The answer should be an exact repeat of the stretch of material below from the line containing "ATOM 235 N N" through the line containing "ATOM 260 C C".
^^^^
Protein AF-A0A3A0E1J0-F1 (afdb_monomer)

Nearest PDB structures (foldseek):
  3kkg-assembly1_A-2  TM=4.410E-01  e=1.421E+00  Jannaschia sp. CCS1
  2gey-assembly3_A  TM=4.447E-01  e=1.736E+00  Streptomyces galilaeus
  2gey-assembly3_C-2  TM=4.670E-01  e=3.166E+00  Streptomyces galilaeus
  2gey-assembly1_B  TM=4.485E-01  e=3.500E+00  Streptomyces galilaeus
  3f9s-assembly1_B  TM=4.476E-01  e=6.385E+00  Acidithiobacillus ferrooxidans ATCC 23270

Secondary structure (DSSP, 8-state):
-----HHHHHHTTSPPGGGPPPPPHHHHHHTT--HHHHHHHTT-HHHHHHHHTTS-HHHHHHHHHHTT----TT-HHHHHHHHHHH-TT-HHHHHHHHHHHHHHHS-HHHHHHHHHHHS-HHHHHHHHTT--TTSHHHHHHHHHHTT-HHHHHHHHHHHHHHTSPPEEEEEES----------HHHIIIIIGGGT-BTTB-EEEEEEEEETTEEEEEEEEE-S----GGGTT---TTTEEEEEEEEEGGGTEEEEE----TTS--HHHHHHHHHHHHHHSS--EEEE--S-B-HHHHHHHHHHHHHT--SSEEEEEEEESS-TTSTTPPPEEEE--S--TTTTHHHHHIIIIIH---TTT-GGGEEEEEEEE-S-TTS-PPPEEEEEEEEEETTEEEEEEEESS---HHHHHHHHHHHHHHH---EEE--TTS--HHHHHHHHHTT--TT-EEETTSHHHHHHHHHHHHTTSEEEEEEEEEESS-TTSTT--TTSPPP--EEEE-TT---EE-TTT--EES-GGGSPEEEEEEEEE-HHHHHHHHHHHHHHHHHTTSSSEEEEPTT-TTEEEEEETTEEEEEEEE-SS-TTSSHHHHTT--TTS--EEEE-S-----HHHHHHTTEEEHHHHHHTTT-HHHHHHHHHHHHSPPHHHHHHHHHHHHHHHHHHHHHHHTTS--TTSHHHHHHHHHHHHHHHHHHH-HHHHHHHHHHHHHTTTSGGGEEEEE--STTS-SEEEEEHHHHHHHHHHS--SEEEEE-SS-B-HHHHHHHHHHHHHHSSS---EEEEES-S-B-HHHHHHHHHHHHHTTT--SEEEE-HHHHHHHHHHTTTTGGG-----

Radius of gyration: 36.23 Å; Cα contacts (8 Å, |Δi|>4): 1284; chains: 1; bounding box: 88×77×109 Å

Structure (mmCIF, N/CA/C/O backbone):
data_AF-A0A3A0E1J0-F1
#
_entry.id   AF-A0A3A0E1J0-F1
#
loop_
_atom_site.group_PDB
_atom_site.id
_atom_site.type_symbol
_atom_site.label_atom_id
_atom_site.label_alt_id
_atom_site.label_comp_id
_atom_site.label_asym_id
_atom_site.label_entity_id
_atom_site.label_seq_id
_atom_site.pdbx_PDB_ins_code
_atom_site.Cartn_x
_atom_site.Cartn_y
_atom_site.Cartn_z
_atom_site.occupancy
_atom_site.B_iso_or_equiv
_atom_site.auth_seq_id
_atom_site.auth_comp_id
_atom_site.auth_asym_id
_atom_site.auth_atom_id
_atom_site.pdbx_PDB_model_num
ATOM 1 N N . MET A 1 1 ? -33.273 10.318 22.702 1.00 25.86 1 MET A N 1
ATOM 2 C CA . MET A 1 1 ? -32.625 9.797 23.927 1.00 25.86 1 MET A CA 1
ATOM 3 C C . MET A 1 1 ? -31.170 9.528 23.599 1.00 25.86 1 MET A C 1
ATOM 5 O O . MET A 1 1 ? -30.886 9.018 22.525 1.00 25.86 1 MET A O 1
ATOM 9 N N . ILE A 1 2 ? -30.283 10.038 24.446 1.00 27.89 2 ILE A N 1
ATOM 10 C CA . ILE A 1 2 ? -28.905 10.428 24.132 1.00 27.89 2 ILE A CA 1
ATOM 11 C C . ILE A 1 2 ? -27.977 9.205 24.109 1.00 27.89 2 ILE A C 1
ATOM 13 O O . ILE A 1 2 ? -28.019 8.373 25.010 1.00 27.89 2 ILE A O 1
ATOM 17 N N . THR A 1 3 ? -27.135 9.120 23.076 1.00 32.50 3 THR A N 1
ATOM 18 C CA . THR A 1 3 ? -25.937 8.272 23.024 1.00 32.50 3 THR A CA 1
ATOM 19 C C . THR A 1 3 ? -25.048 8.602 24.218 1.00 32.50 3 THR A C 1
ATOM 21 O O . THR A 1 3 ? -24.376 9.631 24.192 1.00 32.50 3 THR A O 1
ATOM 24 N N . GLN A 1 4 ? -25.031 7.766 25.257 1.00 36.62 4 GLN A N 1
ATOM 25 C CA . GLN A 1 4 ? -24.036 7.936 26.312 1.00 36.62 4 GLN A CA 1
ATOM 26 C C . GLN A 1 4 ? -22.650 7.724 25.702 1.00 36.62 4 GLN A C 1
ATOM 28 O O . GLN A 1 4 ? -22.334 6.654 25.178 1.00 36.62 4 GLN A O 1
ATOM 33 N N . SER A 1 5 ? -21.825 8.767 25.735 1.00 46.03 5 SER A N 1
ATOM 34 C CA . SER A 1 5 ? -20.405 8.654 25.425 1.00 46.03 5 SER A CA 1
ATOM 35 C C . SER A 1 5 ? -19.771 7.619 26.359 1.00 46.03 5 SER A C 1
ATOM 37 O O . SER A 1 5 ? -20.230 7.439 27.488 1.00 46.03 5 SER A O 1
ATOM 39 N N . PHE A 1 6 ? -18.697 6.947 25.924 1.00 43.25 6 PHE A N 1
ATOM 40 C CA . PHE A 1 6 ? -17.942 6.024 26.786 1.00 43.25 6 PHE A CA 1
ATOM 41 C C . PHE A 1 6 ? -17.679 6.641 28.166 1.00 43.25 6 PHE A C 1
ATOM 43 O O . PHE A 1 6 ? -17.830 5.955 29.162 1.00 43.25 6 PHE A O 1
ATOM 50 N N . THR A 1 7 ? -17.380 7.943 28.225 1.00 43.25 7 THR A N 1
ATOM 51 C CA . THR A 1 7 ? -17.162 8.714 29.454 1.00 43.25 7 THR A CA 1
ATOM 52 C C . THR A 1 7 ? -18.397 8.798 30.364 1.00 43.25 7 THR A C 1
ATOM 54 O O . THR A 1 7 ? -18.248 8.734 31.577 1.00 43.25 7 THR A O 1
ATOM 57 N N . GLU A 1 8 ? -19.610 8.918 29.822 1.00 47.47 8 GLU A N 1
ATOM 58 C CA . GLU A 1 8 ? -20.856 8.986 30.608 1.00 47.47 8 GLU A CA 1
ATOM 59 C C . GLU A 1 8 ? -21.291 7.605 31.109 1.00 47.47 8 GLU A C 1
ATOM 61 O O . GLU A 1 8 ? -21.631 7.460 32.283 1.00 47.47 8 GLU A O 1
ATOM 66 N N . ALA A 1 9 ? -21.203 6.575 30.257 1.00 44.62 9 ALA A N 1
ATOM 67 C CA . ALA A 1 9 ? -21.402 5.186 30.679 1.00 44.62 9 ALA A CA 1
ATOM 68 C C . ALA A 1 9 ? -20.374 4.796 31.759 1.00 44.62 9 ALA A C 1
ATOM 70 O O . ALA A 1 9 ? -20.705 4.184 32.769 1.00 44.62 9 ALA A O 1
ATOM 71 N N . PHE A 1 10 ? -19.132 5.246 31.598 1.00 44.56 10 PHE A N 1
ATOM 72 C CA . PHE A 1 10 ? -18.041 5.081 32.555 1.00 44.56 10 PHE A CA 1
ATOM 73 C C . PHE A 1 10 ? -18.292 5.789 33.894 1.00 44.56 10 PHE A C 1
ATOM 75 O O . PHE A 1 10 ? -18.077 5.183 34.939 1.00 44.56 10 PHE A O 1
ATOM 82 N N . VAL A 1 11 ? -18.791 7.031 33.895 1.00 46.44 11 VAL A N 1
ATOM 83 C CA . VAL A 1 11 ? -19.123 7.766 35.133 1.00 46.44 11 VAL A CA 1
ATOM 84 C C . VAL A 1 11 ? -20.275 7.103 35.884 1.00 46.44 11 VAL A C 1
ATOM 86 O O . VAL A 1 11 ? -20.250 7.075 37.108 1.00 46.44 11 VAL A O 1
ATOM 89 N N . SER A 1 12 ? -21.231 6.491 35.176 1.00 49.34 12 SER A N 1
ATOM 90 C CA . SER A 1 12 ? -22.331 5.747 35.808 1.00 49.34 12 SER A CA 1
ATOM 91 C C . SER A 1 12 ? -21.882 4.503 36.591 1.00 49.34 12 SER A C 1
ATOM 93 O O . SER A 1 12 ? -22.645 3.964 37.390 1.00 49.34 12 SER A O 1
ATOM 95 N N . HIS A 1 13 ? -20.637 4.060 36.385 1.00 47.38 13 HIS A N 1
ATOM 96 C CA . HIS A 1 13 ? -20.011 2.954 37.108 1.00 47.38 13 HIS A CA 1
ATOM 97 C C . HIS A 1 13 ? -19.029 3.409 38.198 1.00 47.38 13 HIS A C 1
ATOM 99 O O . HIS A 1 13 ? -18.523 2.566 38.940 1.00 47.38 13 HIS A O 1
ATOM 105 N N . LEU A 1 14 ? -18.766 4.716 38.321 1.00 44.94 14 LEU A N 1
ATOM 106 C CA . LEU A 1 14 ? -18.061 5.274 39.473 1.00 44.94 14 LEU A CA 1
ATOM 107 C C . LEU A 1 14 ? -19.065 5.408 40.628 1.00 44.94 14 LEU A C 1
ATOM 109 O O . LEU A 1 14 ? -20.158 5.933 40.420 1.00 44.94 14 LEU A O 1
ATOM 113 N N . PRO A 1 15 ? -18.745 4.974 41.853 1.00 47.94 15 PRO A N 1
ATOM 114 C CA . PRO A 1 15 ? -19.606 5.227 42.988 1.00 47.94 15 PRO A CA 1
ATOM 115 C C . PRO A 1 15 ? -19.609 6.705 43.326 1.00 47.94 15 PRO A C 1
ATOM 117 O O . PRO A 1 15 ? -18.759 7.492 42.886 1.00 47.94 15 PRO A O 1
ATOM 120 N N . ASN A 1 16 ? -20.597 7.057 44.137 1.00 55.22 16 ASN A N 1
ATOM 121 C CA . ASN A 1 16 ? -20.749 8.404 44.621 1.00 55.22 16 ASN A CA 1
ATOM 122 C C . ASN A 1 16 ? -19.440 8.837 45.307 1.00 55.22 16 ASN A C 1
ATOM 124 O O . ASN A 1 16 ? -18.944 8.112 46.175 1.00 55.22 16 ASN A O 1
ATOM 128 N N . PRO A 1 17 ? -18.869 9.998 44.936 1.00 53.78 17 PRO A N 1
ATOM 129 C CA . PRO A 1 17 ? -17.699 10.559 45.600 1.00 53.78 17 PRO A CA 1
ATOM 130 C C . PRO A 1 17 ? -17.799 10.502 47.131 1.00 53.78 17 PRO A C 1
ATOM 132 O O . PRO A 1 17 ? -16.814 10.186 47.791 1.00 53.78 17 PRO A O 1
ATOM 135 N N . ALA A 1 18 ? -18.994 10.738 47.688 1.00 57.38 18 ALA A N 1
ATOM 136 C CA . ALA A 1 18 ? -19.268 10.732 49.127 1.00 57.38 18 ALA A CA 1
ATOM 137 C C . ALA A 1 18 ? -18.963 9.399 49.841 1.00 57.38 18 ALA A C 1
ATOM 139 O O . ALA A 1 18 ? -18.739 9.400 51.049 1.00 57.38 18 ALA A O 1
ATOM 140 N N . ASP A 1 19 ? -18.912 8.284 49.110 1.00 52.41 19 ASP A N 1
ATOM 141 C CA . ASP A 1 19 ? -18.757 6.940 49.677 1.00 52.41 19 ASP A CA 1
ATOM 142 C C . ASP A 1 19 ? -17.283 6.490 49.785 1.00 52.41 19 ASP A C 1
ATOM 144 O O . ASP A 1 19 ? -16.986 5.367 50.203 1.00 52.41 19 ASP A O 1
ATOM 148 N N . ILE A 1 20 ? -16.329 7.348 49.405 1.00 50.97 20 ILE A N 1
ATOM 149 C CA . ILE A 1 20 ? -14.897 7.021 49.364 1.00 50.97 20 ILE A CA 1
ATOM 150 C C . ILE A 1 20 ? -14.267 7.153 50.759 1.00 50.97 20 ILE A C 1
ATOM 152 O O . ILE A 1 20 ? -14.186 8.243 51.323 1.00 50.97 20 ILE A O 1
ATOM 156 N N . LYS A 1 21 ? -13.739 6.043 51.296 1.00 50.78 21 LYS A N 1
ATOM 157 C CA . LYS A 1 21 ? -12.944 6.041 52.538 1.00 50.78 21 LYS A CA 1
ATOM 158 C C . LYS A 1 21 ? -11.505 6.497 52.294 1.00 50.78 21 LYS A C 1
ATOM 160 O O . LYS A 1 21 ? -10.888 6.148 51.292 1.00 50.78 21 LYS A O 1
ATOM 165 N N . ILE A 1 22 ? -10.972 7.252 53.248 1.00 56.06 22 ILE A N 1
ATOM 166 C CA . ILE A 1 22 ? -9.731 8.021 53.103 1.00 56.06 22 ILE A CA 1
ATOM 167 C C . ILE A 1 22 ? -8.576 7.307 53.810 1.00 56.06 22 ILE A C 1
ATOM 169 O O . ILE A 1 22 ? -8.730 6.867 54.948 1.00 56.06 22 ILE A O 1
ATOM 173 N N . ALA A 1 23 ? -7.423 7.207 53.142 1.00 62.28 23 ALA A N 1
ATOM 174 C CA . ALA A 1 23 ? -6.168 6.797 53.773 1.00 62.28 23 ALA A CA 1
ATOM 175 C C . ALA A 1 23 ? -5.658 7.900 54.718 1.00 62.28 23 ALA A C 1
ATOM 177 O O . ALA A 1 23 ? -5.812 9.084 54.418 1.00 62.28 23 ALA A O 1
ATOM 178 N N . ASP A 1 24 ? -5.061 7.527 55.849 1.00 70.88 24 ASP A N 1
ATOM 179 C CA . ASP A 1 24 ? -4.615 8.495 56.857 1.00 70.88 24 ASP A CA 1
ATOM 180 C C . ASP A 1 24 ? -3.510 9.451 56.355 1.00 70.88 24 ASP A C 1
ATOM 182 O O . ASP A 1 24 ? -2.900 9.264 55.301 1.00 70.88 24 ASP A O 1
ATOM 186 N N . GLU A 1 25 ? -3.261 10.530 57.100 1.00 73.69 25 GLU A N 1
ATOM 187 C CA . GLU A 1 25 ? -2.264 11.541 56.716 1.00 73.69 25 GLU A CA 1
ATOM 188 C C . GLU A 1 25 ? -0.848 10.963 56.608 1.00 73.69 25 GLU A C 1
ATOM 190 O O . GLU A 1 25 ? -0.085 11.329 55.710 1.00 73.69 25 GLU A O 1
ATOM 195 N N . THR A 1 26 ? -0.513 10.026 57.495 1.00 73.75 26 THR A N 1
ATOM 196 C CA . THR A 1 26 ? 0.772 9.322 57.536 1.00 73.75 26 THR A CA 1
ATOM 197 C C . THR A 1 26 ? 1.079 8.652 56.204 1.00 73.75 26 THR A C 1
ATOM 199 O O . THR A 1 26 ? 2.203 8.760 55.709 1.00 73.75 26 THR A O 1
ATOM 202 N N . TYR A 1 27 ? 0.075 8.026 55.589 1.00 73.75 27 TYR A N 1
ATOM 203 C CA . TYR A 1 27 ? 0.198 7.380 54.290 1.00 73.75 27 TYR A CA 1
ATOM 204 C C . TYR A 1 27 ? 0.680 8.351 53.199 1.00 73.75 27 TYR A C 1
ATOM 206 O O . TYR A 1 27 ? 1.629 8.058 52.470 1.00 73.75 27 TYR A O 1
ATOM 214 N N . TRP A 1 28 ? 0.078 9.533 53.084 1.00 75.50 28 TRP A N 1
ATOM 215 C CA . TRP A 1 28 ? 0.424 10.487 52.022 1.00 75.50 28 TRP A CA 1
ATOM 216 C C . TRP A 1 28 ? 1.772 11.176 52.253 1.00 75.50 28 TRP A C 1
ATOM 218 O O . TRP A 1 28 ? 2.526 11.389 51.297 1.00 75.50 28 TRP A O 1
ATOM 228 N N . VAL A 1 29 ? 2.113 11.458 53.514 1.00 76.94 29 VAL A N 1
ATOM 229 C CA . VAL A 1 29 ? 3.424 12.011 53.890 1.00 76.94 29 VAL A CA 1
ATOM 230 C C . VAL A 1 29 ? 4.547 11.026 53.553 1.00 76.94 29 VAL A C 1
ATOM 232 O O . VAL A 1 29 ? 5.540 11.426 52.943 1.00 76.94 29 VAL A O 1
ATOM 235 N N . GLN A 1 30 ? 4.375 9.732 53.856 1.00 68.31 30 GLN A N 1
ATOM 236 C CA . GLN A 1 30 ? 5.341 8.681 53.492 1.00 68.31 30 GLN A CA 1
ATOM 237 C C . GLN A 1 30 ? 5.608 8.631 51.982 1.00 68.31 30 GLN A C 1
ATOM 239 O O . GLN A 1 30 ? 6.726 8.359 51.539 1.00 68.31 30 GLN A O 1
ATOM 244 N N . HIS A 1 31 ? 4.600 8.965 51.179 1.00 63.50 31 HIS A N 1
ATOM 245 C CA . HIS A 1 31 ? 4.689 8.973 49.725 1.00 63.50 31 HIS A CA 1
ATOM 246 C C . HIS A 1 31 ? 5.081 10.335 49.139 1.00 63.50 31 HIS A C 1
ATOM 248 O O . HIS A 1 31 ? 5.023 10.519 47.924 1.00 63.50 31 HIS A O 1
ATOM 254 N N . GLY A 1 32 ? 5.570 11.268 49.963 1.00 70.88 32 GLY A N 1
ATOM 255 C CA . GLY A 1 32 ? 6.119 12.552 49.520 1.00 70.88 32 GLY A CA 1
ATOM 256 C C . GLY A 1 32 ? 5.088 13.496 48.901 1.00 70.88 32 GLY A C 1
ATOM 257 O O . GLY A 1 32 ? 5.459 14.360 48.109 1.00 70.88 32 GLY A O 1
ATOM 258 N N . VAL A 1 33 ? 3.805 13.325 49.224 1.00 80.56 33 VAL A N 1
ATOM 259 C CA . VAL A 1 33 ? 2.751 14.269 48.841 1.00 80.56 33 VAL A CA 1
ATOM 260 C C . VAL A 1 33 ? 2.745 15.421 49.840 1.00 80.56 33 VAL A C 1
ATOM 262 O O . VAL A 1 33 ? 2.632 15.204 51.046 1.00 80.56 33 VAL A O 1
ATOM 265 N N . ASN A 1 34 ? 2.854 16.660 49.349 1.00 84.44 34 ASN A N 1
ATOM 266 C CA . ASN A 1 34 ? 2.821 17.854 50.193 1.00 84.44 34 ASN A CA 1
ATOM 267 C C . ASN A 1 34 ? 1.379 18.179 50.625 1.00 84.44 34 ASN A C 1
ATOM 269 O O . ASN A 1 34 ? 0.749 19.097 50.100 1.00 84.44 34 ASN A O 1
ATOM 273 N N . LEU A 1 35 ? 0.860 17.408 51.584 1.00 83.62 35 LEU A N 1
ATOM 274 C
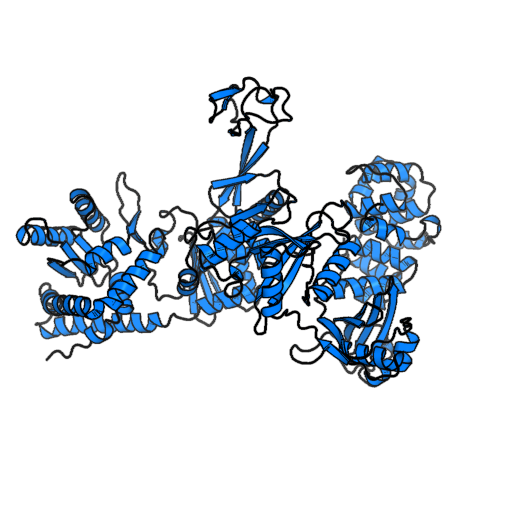 CA . LEU A 1 35 ? -0.479 17.593 52.151 1.00 83.62 35 LEU A CA 1
ATOM 275 C C . LEU A 1 35 ? -0.699 19.009 52.694 1.00 83.62 35 LEU A C 1
ATOM 277 O O . LEU A 1 35 ? -1.771 19.574 52.487 1.00 83.62 35 LEU A O 1
ATOM 281 N N . ALA A 1 36 ? 0.310 19.586 53.355 1.00 84.12 36 ALA A N 1
ATOM 282 C CA . ALA A 1 36 ? 0.249 20.952 53.871 1.00 84.12 36 ALA A CA 1
ATOM 283 C C . ALA A 1 36 ? 0.037 21.955 52.728 1.00 84.12 36 ALA A C 1
ATOM 285 O O . ALA A 1 36 ? -0.919 22.723 52.752 1.00 84.12 36 ALA A O 1
ATOM 286 N N . GLY A 1 37 ? 0.830 21.847 51.659 1.00 86.62 37 GLY A N 1
ATOM 287 C CA . GLY A 1 37 ? 0.688 22.685 50.469 1.00 86.62 37 GLY A CA 1
ATOM 288 C C . GLY A 1 37 ? -0.657 22.517 49.758 1.00 86.62 37 GLY A C 1
ATOM 289 O O . GLY A 1 37 ? -1.232 23.511 49.320 1.00 86.
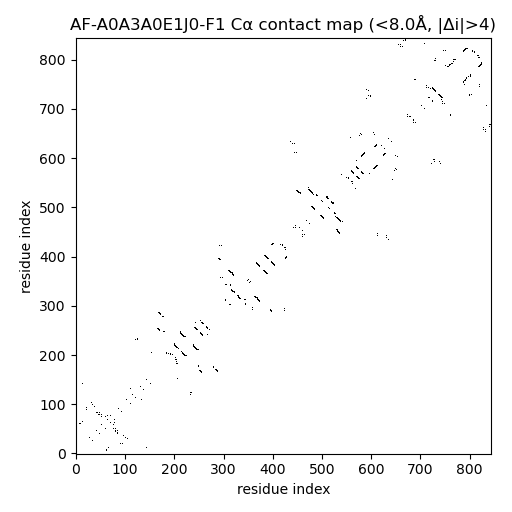62 37 GLY A O 1
ATOM 290 N N . ILE A 1 38 ? -1.205 21.298 49.672 1.00 87.94 38 ILE A N 1
ATOM 291 C CA . ILE A 1 38 ? -2.551 21.079 49.114 1.00 87.94 38 ILE A CA 1
ATOM 292 C C . ILE A 1 38 ? -3.600 21.771 49.990 1.00 87.94 38 ILE A C 1
ATOM 294 O O . ILE A 1 38 ? -4.441 22.498 49.471 1.00 87.94 38 ILE A O 1
ATOM 298 N N . ARG A 1 39 ? -3.539 21.607 51.316 1.00 86.25 39 ARG A N 1
ATOM 299 C CA . ARG A 1 39 ? -4.493 22.234 52.249 1.00 86.25 39 ARG A CA 1
ATOM 300 C C . ARG A 1 39 ? -4.435 23.756 52.214 1.00 86.25 39 ARG A C 1
ATOM 302 O O . ARG A 1 39 ? -5.482 24.401 52.232 1.00 86.25 39 ARG A O 1
ATOM 309 N N . GLU A 1 40 ? -3.230 24.306 52.123 1.00 88.25 40 GLU A N 1
ATOM 310 C CA . GLU A 1 40 ? -2.982 25.743 52.043 1.00 88.25 40 GLU A CA 1
ATOM 311 C C . GLU A 1 40 ? -3.417 26.343 50.707 1.00 88.25 40 GLU A C 1
ATOM 313 O O . GLU A 1 40 ? -3.849 27.485 50.691 1.00 88.25 40 GLU A O 1
ATOM 318 N N . ASN A 1 41 ? -3.344 25.611 49.589 1.00 89.25 41 ASN A N 1
ATOM 319 C CA . ASN A 1 41 ? -3.548 26.194 48.255 1.00 89.25 41 ASN A CA 1
ATOM 320 C C . ASN A 1 41 ? -4.789 25.678 47.510 1.00 89.25 41 ASN A C 1
ATOM 322 O O . ASN A 1 41 ? -5.139 26.230 46.469 1.00 89.25 41 ASN A O 1
ATOM 326 N N . GLN A 1 42 ? -5.515 24.684 48.032 1.00 86.94 42 GLN A N 1
ATOM 327 C CA . GLN A 1 42 ? -6.719 24.121 47.392 1.00 86.94 42 GLN A CA 1
ATOM 328 C C . GLN A 1 42 ? -7.848 25.135 47.154 1.00 86.94 42 GLN A C 1
ATOM 330 O O . GLN A 1 42 ? -8.752 24.864 46.375 1.00 86.94 42 GLN A O 1
ATOM 335 N N . HIS A 1 43 ? -7.826 26.296 47.808 1.00 89.75 43 HIS A N 1
ATOM 336 C CA . HIS A 1 43 ? -8.793 27.371 47.571 1.00 89.75 43 HIS A CA 1
ATOM 337 C C . HIS A 1 43 ? -8.366 28.325 46.439 1.00 89.75 43 HIS A C 1
ATOM 339 O O . HIS A 1 43 ? -9.161 29.139 45.971 1.00 89.75 43 HIS A O 1
ATOM 345 N N . GLN A 1 44 ? -7.117 28.243 45.975 1.00 91.81 44 GLN A N 1
ATOM 346 C CA . GLN A 1 44 ? -6.576 29.122 44.945 1.00 91.81 44 GLN A CA 1
ATOM 347 C C . GLN A 1 44 ? -6.854 28.552 43.549 1.00 91.81 44 GLN A C 1
ATOM 349 O O . GLN A 1 44 ? -6.258 27.562 43.118 1.00 91.81 44 GLN A O 1
ATOM 354 N N . LYS A 1 45 ? -7.734 29.221 42.795 1.00 90.12 45 LYS A N 1
ATOM 355 C CA . LYS A 1 45 ? -8.146 28.795 41.444 1.00 90.12 45 LYS A CA 1
ATOM 356 C C . LYS A 1 45 ? -6.961 28.610 40.485 1.00 90.12 45 LYS A C 1
ATOM 358 O O . LYS A 1 45 ? -6.939 27.629 39.750 1.00 90.12 45 LYS A O 1
ATOM 363 N N . ILE A 1 46 ? -5.989 29.526 40.491 1.00 89.88 46 ILE A N 1
ATOM 364 C CA . ILE A 1 46 ? -4.820 29.474 39.591 1.00 89.88 46 ILE A CA 1
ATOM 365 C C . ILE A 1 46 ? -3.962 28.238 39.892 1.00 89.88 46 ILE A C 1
^^^^
__Reply to the task__.
ATOM 235 N N . GLN A 1 30 ? 4.375 9.732 53.856 1.00 68.31 30 GLN A N 1
ATOM 236 C CA . GLN A 1 30 ? 5.341 8.681 53.492 1.00 68.31 30 GLN A CA 1
ATOM 237 C C . GLN A 1 30 ? 5.608 8.631 51.982 1.00 68.31 30 GLN A C 1
ATOM 239 O O . GLN A 1 30 ? 6.726 8.359 51.539 1.00 68.31 30 GLN A O 1
ATOM 244 N N . HIS A 1 31 ? 4.600 8.965 51.179 1.00 63.50 31 HIS A N 1
ATOM 245 C CA . HIS A 1 31 ? 4.689 8.973 49.725 1.00 63.50 31 HIS A CA 1
ATOM 246 C C . HIS A 1 31 ? 5.081 10.335 49.139 1.00 63.50 31 HIS A C 1
ATOM 248 O O . HIS A 1 31 ? 5.023 10.519 47.924 1.00 63.50 31 HIS A O 1
ATOM 254 N N . GLY A 1 32 ? 5.570 11.268 49.963 1.00 70.88 32 GLY A N 1
ATOM 255 C CA . GLY A 1 32 ? 6.119 12.552 49.520 1.00 70.88 32 GLY A CA 1
ATOM 256 C C . GLY A 1 32 ? 5.088 13.496 48.901 1.00 70.88 32 GLY A C 1
ATOM 257 O O . GLY A 1 32 ? 5.459 14.360 48.109 1.00 70.88 32 GLY A O 1
ATOM 258 N N . VAL A 1 33 ? 3.805 13.325 49.224 1.00 80.56 33 VAL A N 1
ATOM 259 C CA . VAL A 1 33 ? 2.751 14.269 48.841 1.00 80.56 33 VAL A CA 1
ATOM 260 C C . VAL A 1 33 ? 2.745 15.421 49.840 1.00 80.56 33 VAL A C 1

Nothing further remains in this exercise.